## [MATERIAL FOR THE TASK]
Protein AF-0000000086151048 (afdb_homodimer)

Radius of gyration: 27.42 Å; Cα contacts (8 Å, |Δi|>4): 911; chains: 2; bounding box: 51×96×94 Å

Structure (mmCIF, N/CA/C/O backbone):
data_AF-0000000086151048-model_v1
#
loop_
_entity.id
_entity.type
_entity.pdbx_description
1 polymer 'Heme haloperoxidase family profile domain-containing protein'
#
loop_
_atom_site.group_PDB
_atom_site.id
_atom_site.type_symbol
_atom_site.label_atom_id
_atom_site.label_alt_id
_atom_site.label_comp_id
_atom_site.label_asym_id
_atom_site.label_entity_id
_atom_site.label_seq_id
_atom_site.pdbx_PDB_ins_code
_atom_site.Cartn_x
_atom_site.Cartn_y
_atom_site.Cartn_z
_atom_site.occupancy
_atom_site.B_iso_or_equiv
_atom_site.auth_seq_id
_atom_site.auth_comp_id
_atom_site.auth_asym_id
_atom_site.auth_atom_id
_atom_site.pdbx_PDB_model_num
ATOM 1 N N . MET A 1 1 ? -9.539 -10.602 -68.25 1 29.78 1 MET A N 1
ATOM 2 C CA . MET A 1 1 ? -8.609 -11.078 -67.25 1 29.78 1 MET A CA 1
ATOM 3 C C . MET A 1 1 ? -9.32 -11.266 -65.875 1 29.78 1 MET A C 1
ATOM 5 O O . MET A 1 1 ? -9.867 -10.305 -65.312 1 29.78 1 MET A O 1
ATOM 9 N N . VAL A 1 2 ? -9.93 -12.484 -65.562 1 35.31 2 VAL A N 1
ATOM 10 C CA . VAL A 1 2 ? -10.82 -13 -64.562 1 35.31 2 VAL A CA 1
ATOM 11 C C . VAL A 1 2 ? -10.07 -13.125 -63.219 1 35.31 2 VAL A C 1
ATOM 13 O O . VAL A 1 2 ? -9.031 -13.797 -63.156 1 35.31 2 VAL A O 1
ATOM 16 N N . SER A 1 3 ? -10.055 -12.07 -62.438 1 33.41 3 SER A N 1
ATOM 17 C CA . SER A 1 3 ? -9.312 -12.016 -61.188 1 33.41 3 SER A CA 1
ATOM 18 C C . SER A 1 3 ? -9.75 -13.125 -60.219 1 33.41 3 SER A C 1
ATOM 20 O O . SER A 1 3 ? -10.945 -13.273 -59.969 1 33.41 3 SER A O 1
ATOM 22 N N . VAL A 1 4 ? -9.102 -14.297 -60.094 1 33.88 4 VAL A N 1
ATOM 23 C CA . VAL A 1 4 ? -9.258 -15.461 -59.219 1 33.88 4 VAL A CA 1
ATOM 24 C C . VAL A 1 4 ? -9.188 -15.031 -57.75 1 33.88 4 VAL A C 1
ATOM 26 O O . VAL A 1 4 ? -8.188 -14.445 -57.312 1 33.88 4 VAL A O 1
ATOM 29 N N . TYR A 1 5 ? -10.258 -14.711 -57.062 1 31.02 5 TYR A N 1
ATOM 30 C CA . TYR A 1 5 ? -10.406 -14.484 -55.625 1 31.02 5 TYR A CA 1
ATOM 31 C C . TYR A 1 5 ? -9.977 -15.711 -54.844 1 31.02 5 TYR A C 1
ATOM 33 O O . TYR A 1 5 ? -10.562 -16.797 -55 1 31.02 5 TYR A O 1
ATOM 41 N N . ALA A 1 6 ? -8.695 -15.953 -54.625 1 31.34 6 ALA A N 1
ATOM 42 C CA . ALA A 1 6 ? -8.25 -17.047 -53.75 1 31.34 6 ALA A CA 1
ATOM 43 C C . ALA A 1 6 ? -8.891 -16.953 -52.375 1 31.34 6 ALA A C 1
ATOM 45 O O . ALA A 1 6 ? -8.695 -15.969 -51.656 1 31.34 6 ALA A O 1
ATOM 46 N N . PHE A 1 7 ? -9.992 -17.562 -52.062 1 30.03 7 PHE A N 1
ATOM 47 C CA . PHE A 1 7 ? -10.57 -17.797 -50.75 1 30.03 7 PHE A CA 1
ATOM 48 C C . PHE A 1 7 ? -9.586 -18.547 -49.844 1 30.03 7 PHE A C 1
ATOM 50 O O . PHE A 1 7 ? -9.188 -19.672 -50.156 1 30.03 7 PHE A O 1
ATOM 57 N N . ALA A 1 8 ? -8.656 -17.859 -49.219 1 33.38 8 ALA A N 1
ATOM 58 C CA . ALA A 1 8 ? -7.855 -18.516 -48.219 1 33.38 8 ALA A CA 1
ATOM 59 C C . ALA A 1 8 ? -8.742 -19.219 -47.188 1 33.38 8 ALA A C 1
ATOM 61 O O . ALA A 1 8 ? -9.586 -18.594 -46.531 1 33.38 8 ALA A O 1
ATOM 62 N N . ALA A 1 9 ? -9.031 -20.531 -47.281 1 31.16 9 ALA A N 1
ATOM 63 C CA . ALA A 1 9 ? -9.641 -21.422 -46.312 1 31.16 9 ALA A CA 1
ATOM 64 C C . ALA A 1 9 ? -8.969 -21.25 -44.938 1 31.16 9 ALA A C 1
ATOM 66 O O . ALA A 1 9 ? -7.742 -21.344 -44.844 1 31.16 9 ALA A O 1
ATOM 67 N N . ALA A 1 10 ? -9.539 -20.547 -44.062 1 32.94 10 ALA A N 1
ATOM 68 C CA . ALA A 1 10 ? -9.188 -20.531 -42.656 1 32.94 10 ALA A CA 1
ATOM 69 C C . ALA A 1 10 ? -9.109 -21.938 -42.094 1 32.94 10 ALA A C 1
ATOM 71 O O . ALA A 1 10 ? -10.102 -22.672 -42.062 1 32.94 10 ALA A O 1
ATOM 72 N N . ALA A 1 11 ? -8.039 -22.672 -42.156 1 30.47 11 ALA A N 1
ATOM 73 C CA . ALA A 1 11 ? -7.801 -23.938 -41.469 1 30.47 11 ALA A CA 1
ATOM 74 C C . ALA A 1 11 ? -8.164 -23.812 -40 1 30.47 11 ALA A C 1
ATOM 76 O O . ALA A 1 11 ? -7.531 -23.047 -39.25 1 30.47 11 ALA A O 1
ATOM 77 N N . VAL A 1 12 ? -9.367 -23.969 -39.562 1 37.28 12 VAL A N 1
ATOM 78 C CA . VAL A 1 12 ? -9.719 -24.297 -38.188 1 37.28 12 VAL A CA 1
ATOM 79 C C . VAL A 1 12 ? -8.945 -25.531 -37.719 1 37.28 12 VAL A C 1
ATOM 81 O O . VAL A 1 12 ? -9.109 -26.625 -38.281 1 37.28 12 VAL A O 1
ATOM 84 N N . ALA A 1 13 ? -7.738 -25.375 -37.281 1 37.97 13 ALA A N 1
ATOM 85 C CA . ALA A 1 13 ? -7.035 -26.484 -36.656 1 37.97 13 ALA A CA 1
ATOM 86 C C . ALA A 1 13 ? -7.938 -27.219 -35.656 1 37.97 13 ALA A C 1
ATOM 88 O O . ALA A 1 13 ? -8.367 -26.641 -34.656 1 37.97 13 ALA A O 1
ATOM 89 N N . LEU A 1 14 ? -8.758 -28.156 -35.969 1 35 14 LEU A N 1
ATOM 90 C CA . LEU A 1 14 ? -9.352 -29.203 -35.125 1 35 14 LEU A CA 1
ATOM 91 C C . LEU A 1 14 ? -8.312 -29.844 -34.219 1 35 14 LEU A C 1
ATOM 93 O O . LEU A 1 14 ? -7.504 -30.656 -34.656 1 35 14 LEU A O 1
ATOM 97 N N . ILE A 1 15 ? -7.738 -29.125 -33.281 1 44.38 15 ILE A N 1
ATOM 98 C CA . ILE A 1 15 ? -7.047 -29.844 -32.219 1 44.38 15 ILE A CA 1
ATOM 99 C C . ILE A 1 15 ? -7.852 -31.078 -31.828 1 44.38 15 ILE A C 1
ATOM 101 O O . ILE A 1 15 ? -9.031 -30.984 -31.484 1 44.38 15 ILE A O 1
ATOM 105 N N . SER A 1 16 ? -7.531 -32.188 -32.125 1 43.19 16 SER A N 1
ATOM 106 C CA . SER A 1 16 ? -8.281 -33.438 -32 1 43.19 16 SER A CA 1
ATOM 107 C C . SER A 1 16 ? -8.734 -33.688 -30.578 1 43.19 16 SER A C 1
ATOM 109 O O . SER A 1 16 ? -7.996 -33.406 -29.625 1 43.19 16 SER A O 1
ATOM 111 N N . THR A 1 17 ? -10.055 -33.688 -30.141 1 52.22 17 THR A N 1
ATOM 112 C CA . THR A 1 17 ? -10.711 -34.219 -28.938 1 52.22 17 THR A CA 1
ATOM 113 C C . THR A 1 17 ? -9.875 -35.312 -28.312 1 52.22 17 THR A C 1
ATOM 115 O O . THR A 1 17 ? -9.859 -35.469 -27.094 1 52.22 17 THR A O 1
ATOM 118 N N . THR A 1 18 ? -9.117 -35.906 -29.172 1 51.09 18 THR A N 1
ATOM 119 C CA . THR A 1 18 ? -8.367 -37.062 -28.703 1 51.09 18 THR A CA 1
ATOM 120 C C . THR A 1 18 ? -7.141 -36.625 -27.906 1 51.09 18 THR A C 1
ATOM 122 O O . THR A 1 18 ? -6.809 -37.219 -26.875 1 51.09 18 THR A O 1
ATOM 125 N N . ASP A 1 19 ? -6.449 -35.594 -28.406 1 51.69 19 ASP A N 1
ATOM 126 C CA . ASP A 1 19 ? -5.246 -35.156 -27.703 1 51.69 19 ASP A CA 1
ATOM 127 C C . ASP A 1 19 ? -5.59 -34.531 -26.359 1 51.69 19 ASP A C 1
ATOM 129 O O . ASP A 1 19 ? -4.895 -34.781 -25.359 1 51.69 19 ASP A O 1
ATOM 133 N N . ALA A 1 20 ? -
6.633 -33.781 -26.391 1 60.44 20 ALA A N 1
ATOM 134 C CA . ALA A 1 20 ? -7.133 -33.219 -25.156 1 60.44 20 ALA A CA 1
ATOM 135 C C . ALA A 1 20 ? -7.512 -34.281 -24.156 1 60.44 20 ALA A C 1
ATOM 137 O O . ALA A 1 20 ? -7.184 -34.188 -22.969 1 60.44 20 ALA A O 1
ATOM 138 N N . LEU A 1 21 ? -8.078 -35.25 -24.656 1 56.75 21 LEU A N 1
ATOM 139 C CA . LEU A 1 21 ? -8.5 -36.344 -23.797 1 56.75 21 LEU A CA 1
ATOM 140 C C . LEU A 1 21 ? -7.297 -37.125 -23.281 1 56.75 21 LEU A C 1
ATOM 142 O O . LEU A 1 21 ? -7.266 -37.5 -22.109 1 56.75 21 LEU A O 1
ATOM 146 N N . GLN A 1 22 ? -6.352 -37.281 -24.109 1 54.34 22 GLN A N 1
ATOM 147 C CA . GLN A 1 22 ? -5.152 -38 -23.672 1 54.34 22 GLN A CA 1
---
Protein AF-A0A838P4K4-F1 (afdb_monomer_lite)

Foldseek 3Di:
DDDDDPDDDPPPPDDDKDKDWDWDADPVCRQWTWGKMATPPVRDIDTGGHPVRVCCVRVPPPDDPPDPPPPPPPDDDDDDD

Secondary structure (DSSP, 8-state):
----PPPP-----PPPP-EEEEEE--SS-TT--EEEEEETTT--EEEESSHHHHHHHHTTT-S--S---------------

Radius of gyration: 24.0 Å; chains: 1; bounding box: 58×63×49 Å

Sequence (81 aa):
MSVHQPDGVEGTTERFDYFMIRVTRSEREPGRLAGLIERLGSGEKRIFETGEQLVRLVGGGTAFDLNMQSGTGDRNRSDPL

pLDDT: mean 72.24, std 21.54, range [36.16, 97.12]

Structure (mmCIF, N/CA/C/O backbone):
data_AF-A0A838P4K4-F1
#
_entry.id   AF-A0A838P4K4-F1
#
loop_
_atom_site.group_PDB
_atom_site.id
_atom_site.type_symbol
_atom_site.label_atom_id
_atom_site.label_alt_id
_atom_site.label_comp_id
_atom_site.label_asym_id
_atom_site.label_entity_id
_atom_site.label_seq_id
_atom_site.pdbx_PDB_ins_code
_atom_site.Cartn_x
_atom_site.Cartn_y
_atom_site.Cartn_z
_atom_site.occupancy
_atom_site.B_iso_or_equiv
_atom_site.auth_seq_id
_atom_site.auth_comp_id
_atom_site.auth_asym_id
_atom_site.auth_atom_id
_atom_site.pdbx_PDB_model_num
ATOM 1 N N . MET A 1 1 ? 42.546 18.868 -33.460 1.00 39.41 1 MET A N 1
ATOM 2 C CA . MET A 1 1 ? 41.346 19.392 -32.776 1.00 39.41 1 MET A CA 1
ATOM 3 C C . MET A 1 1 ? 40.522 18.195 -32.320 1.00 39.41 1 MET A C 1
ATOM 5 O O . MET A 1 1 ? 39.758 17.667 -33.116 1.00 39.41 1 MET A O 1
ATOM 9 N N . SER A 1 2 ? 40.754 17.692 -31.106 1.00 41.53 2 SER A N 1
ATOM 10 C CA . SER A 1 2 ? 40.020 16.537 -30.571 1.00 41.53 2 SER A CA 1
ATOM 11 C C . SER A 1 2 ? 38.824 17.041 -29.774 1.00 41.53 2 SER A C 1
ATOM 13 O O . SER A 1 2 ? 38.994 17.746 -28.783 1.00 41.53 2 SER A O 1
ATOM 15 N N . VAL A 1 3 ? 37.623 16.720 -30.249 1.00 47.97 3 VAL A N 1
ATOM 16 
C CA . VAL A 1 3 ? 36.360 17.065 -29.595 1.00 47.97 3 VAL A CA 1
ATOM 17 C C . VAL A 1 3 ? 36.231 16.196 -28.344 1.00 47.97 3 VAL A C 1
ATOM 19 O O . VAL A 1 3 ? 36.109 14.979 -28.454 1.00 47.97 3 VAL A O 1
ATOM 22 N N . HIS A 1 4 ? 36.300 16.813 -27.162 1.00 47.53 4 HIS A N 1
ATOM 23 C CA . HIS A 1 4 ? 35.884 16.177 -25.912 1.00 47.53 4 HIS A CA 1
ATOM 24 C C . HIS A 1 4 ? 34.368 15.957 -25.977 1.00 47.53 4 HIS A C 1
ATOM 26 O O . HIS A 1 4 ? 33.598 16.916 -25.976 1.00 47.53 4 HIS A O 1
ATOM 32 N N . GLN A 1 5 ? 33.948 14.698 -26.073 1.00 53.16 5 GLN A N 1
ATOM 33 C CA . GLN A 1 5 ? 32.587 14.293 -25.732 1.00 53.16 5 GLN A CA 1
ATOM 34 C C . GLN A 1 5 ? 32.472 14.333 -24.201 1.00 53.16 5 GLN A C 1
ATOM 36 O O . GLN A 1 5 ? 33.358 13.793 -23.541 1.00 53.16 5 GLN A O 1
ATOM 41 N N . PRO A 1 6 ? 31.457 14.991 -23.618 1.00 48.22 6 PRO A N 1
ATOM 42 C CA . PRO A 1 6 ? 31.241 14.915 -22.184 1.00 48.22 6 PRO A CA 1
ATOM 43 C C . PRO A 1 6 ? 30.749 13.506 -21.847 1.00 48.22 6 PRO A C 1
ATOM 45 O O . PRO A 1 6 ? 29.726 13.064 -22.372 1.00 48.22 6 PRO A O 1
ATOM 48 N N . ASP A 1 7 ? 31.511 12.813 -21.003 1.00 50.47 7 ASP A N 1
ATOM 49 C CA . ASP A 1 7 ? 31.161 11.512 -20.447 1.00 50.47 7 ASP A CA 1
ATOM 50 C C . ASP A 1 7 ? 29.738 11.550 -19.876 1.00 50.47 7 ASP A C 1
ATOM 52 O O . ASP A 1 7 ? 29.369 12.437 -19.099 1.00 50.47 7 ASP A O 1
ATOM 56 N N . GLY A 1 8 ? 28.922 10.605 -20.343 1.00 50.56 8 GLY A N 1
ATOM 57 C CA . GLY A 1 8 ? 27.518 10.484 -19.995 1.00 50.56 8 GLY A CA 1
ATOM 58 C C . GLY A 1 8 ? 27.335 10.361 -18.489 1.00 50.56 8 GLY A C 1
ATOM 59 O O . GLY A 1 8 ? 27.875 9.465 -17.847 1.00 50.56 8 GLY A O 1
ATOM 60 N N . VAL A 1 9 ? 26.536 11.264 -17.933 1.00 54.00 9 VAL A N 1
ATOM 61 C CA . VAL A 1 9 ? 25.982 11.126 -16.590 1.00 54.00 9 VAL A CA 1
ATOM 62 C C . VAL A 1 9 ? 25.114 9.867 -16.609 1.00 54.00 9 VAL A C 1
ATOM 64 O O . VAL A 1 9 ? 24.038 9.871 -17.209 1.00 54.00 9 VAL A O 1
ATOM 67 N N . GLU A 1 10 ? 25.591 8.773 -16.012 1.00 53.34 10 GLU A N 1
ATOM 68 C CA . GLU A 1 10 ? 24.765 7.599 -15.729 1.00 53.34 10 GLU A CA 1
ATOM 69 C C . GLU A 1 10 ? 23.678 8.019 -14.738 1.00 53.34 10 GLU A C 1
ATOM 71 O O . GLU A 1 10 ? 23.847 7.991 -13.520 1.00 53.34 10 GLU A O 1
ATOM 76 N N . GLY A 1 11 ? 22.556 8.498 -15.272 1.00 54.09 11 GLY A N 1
---
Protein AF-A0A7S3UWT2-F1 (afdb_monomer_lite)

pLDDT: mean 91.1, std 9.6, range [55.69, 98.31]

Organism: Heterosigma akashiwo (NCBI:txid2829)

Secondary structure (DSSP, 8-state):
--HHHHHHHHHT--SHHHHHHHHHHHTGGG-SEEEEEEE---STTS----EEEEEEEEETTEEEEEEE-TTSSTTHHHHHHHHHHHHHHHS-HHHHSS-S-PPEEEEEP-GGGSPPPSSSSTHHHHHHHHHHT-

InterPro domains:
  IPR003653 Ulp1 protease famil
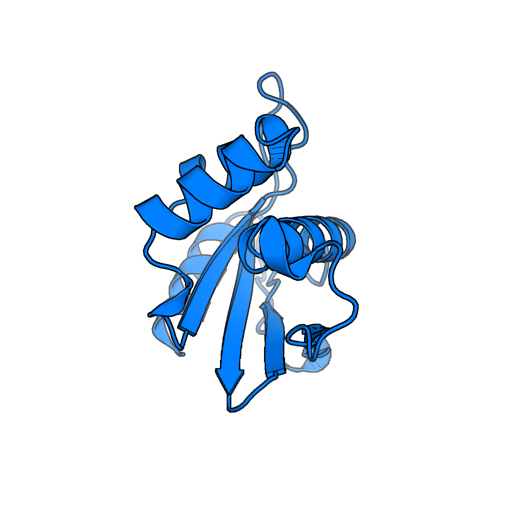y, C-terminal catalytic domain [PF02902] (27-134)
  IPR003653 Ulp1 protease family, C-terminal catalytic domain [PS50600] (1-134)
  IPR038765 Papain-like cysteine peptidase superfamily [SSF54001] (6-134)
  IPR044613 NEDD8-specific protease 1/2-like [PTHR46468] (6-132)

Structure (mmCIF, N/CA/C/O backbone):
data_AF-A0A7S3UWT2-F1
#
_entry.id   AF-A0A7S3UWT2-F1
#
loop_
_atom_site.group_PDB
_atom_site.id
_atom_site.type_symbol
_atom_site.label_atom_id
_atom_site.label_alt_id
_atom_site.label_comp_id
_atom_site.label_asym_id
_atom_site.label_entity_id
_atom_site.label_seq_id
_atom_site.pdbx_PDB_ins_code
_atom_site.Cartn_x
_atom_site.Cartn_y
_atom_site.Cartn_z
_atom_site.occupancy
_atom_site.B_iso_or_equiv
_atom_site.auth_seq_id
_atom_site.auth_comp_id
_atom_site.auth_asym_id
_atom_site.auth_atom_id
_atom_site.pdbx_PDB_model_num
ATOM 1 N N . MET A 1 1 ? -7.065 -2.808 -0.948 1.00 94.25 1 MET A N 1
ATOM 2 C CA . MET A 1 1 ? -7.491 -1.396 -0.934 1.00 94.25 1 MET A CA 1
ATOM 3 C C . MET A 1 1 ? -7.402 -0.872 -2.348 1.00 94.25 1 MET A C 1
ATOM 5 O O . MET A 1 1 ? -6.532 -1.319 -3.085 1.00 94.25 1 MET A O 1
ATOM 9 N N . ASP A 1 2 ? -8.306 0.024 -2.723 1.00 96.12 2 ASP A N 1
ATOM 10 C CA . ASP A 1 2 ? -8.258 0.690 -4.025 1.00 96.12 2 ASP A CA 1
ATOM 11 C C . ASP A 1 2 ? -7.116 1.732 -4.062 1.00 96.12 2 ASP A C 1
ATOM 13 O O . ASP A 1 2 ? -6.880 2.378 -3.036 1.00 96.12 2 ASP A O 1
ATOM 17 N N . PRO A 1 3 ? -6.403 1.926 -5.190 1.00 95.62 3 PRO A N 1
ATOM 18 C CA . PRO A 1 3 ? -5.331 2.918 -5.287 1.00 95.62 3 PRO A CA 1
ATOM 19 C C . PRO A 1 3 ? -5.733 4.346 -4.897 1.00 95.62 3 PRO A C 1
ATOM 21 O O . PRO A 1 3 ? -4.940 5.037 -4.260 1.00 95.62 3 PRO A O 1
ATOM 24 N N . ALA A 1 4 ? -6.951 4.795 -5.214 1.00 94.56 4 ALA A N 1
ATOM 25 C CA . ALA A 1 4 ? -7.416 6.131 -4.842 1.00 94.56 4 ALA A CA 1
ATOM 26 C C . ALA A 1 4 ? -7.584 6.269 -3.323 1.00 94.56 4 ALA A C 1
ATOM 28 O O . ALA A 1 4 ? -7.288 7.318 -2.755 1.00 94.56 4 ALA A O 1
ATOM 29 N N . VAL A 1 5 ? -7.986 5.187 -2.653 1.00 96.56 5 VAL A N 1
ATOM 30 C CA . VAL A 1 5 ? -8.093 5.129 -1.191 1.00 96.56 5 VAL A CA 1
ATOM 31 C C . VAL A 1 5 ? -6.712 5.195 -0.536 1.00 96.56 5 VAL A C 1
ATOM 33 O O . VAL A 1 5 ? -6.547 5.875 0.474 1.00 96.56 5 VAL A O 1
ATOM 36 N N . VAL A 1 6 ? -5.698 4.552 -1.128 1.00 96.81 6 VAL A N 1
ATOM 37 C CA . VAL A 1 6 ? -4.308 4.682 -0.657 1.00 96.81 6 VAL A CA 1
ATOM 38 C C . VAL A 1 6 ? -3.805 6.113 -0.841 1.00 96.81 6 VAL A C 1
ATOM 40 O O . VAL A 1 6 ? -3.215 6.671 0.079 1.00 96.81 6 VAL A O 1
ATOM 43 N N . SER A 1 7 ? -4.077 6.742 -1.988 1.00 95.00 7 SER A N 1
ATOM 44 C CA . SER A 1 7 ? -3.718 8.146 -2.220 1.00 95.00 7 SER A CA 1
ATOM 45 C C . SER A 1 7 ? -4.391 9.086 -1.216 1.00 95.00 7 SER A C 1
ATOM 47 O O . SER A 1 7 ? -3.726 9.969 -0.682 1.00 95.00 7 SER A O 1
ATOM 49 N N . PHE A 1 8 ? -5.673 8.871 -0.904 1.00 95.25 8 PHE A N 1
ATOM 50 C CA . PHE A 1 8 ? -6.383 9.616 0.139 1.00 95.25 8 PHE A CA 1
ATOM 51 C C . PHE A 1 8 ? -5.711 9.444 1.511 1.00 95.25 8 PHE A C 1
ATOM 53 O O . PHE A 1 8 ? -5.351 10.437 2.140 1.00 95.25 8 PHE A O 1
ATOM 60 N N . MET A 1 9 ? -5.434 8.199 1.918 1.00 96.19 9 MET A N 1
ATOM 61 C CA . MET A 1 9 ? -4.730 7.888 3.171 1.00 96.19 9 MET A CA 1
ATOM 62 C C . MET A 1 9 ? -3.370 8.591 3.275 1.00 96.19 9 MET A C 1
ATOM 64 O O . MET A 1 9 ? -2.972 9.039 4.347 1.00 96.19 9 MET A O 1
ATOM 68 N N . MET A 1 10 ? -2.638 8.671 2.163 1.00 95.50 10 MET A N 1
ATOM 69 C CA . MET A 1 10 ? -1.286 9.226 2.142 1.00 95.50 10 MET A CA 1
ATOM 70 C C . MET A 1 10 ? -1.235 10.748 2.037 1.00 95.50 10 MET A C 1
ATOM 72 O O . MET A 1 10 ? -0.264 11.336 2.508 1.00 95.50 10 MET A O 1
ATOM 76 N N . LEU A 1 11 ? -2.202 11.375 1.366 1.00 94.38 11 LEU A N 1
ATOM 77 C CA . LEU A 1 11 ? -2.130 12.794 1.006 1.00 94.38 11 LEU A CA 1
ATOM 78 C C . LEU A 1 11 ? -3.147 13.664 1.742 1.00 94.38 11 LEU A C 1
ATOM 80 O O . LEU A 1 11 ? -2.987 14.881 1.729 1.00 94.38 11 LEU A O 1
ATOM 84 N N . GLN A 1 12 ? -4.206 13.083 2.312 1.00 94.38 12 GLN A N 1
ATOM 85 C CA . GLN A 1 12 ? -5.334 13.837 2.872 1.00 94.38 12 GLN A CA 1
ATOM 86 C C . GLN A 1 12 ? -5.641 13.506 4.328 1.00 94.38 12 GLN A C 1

## [WHAT TO PRODUCE]
Please copy, exactly as written, every line in the listing above from the line with "ATOM 2 C CA . MET A 1 1 ? -8.609" up to and including the line with "ATOM 30 C CA . TYR".

## [ANSWER TO THIS EXERCISE]
ATOM 2 C CA . MET A 1 1 ? -8.609 -11.078 -67.25 1 29.78 1 MET A CA 1
ATOM 3 C C . MET A 1 1 ? -9.32 -11.266 -65.875 1 29.78 1 MET A C 1
ATOM 5 O O . MET A 1 1 ? -9.867 -10.305 -65.312 1 29.78 1 MET A O 1
ATOM 9 N N . VAL A 1 2 ? -9.93 -12.484 -65.562 1 35.31 2 VAL A N 1
ATOM 10 C CA . VAL A 1 2 ? -10.82 -13 -64.562 1 35.31 2 VAL A CA 1
ATOM 11 C C . VAL A 1 2 ? -10.07 -13.125 -63.219 1 35.31 2 VAL A C 1
ATOM 13 O O . VAL A 1 2 ? -9.031 -13.797 -63.156 1 35.31 2 VAL A O 1
ATOM 16 N N . SER A 1 3 ? -10.055 -12.07 -62.438 1 33.41 3 SER A N 1
ATOM 17 C CA . SER A 1 3 ? -9.312 -12.016 -61.188 1 33.41 3 SER A CA 1
ATOM 18 C C . SER A 1 3 ? -9.75 -13.125 -60.219 1 33.41 3 SER A C 1
ATOM 20 O O . SER A 1 3 ? -10.945 -13.273 -59.969 1 33.41 3 SER A O 1
ATOM 22 N N . VAL A 1 4 ? -9.102 -14.297 -60.094 1 33.88 4 VAL A N 1
ATOM 23 C CA . VAL A 1 4 ? -9.258 -15.461 -59.219 1 33.88 4 VAL A CA 1
ATOM 24 C C . VAL A 1 4 ? -9.188 -15.031 -57.75 1 33.88 4 VAL A C 1
ATOM 26 O O . VAL A 1 4 ? -8.188 -14.445 -57.312 1 33.88 4 VAL A O 1
ATOM 29 N N . TYR A 1 5 ? -10.258 -14.711 -57.062 1 31.02 5 TYR A N 1
ATOM 30 C CA . TYR A 1 5 ? -10.406 -14.484 -55.625 1 31.02 5 TYR A CA 1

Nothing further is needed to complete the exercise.